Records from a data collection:
--------------------------------------------------
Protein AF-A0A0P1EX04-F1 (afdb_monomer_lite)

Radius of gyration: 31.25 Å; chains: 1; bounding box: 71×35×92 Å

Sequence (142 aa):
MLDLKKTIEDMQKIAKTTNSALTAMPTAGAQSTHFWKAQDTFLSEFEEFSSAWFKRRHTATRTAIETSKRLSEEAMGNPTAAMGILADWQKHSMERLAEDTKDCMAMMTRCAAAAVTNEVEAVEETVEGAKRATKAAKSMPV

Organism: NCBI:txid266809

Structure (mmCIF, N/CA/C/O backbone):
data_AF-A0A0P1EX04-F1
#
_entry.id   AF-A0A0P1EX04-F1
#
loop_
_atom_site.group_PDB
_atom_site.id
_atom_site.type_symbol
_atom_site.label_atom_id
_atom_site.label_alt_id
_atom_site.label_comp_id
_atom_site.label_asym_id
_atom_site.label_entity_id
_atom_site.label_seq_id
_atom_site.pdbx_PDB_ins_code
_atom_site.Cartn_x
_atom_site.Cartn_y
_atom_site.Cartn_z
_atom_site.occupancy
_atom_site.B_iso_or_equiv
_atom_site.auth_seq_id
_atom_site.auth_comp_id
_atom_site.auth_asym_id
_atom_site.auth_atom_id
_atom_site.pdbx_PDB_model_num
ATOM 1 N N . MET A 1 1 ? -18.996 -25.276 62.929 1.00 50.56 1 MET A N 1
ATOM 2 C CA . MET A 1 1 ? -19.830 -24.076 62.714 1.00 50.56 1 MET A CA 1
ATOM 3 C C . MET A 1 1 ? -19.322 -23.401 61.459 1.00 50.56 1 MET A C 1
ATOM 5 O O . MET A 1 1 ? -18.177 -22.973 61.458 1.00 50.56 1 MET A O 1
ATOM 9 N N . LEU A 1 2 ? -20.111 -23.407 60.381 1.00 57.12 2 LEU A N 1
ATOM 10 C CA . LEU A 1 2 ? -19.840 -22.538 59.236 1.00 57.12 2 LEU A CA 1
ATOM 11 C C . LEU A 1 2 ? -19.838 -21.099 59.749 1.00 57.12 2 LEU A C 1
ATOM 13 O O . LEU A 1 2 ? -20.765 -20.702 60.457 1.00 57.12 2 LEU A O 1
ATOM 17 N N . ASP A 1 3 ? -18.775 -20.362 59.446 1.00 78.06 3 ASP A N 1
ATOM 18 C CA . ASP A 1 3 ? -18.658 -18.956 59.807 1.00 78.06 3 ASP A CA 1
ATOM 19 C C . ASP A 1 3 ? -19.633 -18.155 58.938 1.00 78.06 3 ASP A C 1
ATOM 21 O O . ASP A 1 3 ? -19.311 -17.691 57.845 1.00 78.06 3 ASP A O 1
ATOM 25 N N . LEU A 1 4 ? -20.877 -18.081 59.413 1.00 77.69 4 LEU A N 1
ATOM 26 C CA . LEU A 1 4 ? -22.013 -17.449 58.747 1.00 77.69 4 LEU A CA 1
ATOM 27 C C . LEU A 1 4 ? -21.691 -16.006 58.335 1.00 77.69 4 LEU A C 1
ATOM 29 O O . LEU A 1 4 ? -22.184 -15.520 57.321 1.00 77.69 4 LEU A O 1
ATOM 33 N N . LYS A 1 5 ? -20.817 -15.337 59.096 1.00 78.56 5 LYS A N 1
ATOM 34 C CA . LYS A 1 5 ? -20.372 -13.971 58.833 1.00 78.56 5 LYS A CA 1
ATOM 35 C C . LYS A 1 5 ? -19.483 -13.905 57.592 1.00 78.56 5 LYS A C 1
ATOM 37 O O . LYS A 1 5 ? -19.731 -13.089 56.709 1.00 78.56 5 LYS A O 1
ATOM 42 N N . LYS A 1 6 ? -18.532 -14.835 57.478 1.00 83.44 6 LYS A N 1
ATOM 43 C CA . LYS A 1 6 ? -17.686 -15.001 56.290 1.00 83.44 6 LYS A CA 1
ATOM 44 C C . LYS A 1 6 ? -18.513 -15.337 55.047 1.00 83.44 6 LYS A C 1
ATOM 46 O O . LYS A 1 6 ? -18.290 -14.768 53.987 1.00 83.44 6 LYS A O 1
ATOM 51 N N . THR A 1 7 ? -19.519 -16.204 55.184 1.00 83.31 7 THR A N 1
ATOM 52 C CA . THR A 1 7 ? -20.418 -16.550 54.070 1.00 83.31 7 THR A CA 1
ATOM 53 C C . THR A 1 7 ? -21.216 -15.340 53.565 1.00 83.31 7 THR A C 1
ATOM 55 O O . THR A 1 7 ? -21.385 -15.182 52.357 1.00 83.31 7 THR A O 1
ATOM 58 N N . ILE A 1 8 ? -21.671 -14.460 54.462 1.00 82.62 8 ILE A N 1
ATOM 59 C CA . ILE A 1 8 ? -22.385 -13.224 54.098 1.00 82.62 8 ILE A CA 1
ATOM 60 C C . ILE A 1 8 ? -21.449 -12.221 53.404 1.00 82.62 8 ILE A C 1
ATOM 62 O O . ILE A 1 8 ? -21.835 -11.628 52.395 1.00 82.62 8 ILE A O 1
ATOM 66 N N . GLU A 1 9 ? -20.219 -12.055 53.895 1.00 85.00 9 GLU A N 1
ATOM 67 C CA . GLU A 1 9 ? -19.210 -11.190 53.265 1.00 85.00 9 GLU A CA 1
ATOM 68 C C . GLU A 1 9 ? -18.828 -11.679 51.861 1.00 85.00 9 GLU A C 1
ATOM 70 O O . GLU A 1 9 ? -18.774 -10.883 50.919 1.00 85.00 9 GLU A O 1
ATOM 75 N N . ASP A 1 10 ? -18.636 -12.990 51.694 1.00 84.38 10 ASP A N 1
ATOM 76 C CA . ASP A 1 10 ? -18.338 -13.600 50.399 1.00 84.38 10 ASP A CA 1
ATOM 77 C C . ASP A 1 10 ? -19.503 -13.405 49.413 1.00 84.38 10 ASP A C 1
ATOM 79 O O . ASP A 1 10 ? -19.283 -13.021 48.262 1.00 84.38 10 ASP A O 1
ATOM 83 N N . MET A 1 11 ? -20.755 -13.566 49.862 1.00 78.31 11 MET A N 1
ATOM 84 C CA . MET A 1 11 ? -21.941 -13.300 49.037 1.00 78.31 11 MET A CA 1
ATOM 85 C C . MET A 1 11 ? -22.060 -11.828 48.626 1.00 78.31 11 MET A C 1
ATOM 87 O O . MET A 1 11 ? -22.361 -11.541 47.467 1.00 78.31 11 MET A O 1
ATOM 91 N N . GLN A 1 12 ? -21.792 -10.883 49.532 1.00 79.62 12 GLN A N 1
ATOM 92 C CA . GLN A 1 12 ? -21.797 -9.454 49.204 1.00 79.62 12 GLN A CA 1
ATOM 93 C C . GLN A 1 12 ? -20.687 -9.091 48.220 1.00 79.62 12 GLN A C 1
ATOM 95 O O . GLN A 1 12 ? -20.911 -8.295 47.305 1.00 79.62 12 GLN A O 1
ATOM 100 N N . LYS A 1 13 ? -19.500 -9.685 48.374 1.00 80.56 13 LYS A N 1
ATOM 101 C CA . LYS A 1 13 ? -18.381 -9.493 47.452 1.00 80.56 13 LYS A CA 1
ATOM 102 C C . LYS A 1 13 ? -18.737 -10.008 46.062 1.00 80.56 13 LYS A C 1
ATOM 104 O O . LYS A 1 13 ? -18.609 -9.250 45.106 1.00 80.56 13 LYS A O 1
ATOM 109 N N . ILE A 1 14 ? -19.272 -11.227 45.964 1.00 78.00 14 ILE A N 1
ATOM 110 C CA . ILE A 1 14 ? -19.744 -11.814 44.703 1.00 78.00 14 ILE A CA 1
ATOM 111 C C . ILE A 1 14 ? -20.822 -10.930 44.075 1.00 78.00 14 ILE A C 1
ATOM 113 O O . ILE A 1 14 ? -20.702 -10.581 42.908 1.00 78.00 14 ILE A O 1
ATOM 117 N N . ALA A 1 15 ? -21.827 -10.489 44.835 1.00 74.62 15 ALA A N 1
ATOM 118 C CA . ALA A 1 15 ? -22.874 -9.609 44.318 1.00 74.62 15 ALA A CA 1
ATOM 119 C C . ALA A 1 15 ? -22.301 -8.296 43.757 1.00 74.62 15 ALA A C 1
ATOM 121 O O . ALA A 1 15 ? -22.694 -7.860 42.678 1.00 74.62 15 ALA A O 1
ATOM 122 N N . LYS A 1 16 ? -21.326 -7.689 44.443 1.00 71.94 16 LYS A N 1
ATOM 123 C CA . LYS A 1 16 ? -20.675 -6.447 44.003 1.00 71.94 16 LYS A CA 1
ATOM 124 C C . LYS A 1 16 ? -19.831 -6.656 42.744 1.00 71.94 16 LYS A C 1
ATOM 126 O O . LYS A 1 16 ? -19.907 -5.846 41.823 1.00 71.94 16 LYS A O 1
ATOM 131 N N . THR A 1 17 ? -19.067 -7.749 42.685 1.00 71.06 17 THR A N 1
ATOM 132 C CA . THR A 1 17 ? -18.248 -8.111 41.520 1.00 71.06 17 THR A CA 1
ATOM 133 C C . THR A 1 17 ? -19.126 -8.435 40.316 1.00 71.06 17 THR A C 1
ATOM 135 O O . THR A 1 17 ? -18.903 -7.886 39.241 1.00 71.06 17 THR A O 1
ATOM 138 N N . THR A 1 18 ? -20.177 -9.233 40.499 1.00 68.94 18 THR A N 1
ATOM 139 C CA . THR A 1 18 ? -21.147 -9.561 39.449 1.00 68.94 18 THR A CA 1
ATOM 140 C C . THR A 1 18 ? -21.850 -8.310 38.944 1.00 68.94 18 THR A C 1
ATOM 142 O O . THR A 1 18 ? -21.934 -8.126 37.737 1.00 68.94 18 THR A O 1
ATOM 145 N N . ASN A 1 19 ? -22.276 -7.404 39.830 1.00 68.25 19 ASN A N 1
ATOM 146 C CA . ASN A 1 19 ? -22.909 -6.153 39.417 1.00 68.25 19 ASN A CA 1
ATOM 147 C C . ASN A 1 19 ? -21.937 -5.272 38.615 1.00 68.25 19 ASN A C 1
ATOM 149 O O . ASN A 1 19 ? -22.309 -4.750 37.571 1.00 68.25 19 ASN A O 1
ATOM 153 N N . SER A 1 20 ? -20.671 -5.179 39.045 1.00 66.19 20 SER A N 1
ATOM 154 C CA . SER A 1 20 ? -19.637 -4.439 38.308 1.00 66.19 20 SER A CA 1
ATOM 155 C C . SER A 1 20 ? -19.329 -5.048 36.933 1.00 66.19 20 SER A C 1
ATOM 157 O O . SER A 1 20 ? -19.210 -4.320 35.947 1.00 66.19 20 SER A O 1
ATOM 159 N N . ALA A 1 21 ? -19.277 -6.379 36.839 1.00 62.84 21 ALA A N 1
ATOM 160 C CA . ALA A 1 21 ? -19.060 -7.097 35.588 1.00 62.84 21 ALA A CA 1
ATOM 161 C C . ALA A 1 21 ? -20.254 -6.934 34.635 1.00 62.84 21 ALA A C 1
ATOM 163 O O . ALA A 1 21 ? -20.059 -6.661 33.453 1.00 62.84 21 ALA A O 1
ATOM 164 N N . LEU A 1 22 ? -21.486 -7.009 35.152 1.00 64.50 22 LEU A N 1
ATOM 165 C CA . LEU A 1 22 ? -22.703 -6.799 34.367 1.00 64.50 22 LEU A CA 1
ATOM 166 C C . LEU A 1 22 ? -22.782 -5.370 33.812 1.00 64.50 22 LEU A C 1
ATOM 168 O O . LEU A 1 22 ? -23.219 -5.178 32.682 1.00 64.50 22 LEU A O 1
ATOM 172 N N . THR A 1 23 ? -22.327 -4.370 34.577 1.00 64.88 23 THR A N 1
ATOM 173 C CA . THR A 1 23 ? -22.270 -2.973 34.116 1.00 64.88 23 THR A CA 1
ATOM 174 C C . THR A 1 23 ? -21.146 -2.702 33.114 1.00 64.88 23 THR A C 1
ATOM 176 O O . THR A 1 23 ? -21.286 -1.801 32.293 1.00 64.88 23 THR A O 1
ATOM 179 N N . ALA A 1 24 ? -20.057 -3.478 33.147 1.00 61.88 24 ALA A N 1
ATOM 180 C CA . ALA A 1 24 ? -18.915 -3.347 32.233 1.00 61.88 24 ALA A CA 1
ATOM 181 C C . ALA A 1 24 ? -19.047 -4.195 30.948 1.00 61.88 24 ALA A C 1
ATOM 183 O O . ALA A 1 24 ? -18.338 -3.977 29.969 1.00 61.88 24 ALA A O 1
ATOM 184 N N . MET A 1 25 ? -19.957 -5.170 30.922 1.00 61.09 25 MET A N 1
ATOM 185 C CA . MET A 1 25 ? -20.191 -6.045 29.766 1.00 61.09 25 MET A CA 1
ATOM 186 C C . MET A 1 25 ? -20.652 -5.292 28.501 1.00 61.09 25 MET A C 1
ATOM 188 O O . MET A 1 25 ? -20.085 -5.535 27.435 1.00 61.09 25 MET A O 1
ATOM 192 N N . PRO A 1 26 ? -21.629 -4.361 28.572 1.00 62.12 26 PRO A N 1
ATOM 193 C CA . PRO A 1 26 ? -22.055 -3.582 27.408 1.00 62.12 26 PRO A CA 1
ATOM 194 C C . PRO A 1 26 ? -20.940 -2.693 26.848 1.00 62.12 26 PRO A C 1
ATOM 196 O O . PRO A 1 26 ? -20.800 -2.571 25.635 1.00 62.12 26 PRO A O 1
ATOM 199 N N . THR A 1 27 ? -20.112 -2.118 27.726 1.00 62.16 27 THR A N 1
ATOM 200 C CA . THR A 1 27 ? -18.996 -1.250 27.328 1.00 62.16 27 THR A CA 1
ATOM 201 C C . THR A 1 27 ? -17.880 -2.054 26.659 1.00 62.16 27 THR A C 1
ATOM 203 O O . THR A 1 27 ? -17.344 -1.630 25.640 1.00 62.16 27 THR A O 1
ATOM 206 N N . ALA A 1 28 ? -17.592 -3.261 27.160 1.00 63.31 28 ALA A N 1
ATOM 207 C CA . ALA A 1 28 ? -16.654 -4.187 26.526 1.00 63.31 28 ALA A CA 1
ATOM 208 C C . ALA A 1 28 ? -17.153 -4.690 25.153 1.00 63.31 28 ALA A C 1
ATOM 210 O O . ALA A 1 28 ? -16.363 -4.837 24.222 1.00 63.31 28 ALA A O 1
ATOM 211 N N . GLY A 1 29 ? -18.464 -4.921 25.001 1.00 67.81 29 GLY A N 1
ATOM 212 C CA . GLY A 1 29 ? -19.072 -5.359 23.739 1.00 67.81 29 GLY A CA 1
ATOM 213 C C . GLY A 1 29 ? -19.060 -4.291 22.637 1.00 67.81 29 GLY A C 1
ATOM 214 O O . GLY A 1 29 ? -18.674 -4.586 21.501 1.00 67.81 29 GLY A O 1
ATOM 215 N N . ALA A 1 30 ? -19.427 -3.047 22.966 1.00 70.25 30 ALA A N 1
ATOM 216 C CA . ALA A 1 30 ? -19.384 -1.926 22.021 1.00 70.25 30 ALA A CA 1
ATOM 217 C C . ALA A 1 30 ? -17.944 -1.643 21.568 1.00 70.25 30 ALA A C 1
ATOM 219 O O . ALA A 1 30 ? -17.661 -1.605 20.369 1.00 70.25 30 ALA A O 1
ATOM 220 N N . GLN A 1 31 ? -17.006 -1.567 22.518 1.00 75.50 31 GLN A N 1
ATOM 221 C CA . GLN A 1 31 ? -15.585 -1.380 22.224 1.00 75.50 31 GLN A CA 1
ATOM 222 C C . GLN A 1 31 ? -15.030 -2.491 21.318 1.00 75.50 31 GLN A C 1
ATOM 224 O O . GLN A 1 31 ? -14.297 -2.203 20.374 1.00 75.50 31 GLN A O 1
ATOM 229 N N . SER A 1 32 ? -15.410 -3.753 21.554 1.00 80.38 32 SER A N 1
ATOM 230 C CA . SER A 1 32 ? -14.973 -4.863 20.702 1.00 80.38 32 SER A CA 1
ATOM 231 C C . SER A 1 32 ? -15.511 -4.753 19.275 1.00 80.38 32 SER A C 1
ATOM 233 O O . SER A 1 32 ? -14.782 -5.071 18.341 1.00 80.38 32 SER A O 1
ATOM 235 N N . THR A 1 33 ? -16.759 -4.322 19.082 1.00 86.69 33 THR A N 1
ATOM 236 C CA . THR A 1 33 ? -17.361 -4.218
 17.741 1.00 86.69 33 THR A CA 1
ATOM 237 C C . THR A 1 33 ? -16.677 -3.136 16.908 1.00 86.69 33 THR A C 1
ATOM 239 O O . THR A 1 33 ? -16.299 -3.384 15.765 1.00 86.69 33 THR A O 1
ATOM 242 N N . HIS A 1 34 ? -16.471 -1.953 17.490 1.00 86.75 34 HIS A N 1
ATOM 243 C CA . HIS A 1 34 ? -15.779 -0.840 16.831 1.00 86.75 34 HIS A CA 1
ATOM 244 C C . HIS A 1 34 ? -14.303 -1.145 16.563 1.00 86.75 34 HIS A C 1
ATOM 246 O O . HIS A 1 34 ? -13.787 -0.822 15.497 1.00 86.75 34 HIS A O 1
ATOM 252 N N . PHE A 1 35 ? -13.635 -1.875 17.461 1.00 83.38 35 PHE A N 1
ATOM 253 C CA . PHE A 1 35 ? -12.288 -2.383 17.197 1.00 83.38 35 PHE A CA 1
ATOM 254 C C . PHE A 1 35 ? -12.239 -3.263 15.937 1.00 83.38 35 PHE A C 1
--------------------------------------------------
Of the entries above, repeat exactly the lines between the line with "ATOM 117 N N" and the line with "ATOM 123 C CA", inclusive, and no others.

ATOM 117 N N . ALA A 1 15 ? -21.827 -10.489 44.835 1.00 74.62 15 ALA A N 1
ATOM 118 C CA . ALA A 1 15 ? -22.874 -9.609 44.318 1.00 74.62 15 ALA A CA 1
ATOM 119 C C . ALA A 1 15 ? -22.301 -8.296 43.757 1.00 74.62 15 ALA A C 1
ATOM 121 O O . ALA A 1 15 ? -22.694 -7.860 42.678 1.00 74.62 15 ALA A O 1
ATOM 122 N N . LYS A 1 16 ? -21.326 -7.689 44.443 1.00 71.94 16 LYS A N 1
ATOM 123 C CA . LYS A 1 16 ? -20.675 -6.447 44.003 1.00 71.94 16 LYS A CA 1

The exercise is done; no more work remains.